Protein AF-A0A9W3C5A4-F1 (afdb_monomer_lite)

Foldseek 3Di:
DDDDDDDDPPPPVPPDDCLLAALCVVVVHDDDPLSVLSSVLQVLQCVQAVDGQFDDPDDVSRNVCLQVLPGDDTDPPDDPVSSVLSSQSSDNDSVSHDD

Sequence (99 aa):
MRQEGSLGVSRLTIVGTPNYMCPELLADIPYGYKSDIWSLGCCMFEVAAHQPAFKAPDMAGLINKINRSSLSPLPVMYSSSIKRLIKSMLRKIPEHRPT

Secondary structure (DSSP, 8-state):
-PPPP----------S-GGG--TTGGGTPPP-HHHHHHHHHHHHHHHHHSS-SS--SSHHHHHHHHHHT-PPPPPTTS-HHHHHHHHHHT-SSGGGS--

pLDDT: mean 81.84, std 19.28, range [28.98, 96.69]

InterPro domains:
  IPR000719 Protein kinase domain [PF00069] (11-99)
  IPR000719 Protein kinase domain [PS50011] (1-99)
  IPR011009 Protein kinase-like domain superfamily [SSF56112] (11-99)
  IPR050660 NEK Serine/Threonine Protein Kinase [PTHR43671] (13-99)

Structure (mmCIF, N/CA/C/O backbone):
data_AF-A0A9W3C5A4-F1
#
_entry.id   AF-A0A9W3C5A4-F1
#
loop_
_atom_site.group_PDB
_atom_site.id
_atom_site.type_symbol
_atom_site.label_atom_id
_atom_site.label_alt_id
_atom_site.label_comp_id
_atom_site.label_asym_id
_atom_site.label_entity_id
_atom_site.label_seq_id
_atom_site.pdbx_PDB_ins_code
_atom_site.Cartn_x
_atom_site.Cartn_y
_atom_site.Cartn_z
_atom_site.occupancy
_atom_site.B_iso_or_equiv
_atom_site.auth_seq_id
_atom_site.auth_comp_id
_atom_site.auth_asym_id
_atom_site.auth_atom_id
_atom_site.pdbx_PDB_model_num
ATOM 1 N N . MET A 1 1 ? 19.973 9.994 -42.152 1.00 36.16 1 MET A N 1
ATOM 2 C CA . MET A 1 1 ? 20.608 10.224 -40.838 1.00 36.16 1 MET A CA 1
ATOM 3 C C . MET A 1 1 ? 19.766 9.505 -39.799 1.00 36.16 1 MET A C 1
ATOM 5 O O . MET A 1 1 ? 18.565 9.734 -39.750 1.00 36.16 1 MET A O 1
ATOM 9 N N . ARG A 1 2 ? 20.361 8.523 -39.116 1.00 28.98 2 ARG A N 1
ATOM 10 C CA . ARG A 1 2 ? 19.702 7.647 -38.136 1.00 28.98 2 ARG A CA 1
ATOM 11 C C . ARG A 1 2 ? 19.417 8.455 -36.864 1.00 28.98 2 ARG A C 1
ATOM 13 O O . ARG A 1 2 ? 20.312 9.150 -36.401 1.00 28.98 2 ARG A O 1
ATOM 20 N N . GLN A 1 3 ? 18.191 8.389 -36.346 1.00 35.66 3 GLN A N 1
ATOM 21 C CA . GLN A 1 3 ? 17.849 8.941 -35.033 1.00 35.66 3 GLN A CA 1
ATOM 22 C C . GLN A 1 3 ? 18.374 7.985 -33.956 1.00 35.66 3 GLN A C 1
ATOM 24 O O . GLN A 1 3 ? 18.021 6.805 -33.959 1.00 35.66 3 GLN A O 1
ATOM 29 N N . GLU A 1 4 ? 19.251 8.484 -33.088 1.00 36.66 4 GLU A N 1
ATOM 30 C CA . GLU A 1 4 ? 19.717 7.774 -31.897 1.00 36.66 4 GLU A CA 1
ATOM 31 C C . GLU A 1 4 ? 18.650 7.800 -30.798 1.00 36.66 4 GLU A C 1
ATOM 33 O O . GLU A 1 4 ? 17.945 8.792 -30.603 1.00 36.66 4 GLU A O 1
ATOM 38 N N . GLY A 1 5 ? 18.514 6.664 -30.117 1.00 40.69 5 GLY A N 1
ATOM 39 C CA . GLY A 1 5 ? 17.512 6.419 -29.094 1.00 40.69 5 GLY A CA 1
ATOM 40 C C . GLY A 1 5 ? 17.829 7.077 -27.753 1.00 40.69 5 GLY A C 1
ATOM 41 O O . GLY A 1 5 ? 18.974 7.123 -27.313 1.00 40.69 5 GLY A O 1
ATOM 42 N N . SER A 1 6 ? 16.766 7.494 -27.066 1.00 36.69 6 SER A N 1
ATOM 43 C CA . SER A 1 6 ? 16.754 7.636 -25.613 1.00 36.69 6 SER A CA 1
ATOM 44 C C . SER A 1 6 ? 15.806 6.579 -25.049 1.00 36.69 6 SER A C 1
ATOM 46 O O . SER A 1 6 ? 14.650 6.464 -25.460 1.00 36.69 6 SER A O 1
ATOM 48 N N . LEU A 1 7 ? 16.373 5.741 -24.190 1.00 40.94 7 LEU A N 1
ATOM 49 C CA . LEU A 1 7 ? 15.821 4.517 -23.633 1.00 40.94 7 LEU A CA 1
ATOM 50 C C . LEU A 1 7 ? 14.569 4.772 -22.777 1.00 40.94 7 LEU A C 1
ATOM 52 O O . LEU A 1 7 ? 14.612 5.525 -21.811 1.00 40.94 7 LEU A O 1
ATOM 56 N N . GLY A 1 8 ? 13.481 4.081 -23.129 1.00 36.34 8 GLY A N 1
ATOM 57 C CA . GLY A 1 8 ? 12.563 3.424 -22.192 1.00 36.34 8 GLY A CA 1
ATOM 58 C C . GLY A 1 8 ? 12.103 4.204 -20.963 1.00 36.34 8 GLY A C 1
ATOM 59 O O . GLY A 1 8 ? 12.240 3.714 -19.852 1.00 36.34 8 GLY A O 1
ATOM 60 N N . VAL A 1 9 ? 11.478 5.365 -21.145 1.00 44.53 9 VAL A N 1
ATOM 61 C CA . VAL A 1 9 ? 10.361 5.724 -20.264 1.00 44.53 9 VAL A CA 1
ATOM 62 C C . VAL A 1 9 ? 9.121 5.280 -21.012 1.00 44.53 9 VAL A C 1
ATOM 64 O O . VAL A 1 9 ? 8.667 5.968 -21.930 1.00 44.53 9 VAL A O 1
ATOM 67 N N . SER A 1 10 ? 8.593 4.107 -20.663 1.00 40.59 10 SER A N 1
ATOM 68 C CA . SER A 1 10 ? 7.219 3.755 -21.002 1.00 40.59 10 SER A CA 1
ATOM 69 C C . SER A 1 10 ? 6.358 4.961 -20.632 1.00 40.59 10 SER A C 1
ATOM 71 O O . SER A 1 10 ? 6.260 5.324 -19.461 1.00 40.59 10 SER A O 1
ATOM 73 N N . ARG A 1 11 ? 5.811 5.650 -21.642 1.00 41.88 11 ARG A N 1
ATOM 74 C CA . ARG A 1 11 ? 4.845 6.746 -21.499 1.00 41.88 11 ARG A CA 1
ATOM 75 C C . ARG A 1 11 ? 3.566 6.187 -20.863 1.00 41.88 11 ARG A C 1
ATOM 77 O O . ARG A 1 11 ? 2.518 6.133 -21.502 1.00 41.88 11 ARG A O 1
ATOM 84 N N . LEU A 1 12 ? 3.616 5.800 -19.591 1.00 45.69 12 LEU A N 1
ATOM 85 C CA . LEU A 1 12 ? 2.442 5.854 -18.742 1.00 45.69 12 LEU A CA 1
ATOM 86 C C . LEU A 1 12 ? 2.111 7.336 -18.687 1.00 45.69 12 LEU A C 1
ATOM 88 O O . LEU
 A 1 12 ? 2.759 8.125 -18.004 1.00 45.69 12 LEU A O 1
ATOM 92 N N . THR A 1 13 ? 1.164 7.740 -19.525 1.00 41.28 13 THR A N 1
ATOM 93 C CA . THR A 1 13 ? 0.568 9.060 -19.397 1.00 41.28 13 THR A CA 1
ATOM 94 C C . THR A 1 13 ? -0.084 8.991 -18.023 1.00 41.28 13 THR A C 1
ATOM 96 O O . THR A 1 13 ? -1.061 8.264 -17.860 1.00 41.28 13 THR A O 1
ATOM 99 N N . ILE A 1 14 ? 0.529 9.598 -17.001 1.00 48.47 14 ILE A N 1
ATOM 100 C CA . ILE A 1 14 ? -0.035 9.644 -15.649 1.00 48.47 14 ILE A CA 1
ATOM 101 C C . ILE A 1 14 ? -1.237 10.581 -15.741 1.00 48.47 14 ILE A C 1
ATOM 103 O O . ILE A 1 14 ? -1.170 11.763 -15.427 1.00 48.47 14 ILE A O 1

━━━

- _What needs to be done_: Everything above from the line containing "A 1 12 ? 2.759" down to the line containing "ATOM 94 C C" is to be transcribed exactly, with both of those lines included and nothing else added.

- _Solution below_:
 A 1 12 ? 2.759 8.125 -18.004 1.00 45.69 12 LEU A O 1
ATOM 92 N N . THR A 1 13 ? 1.164 7.740 -19.525 1.00 41.28 13 THR A N 1
ATOM 93 C CA . THR A 1 13 ? 0.568 9.060 -19.397 1.00 41.28 13 THR A CA 1
ATOM 94 C C . THR A 1 13 ? -0.084 8.991 -18.023 1.00 41.28 13 THR A C 1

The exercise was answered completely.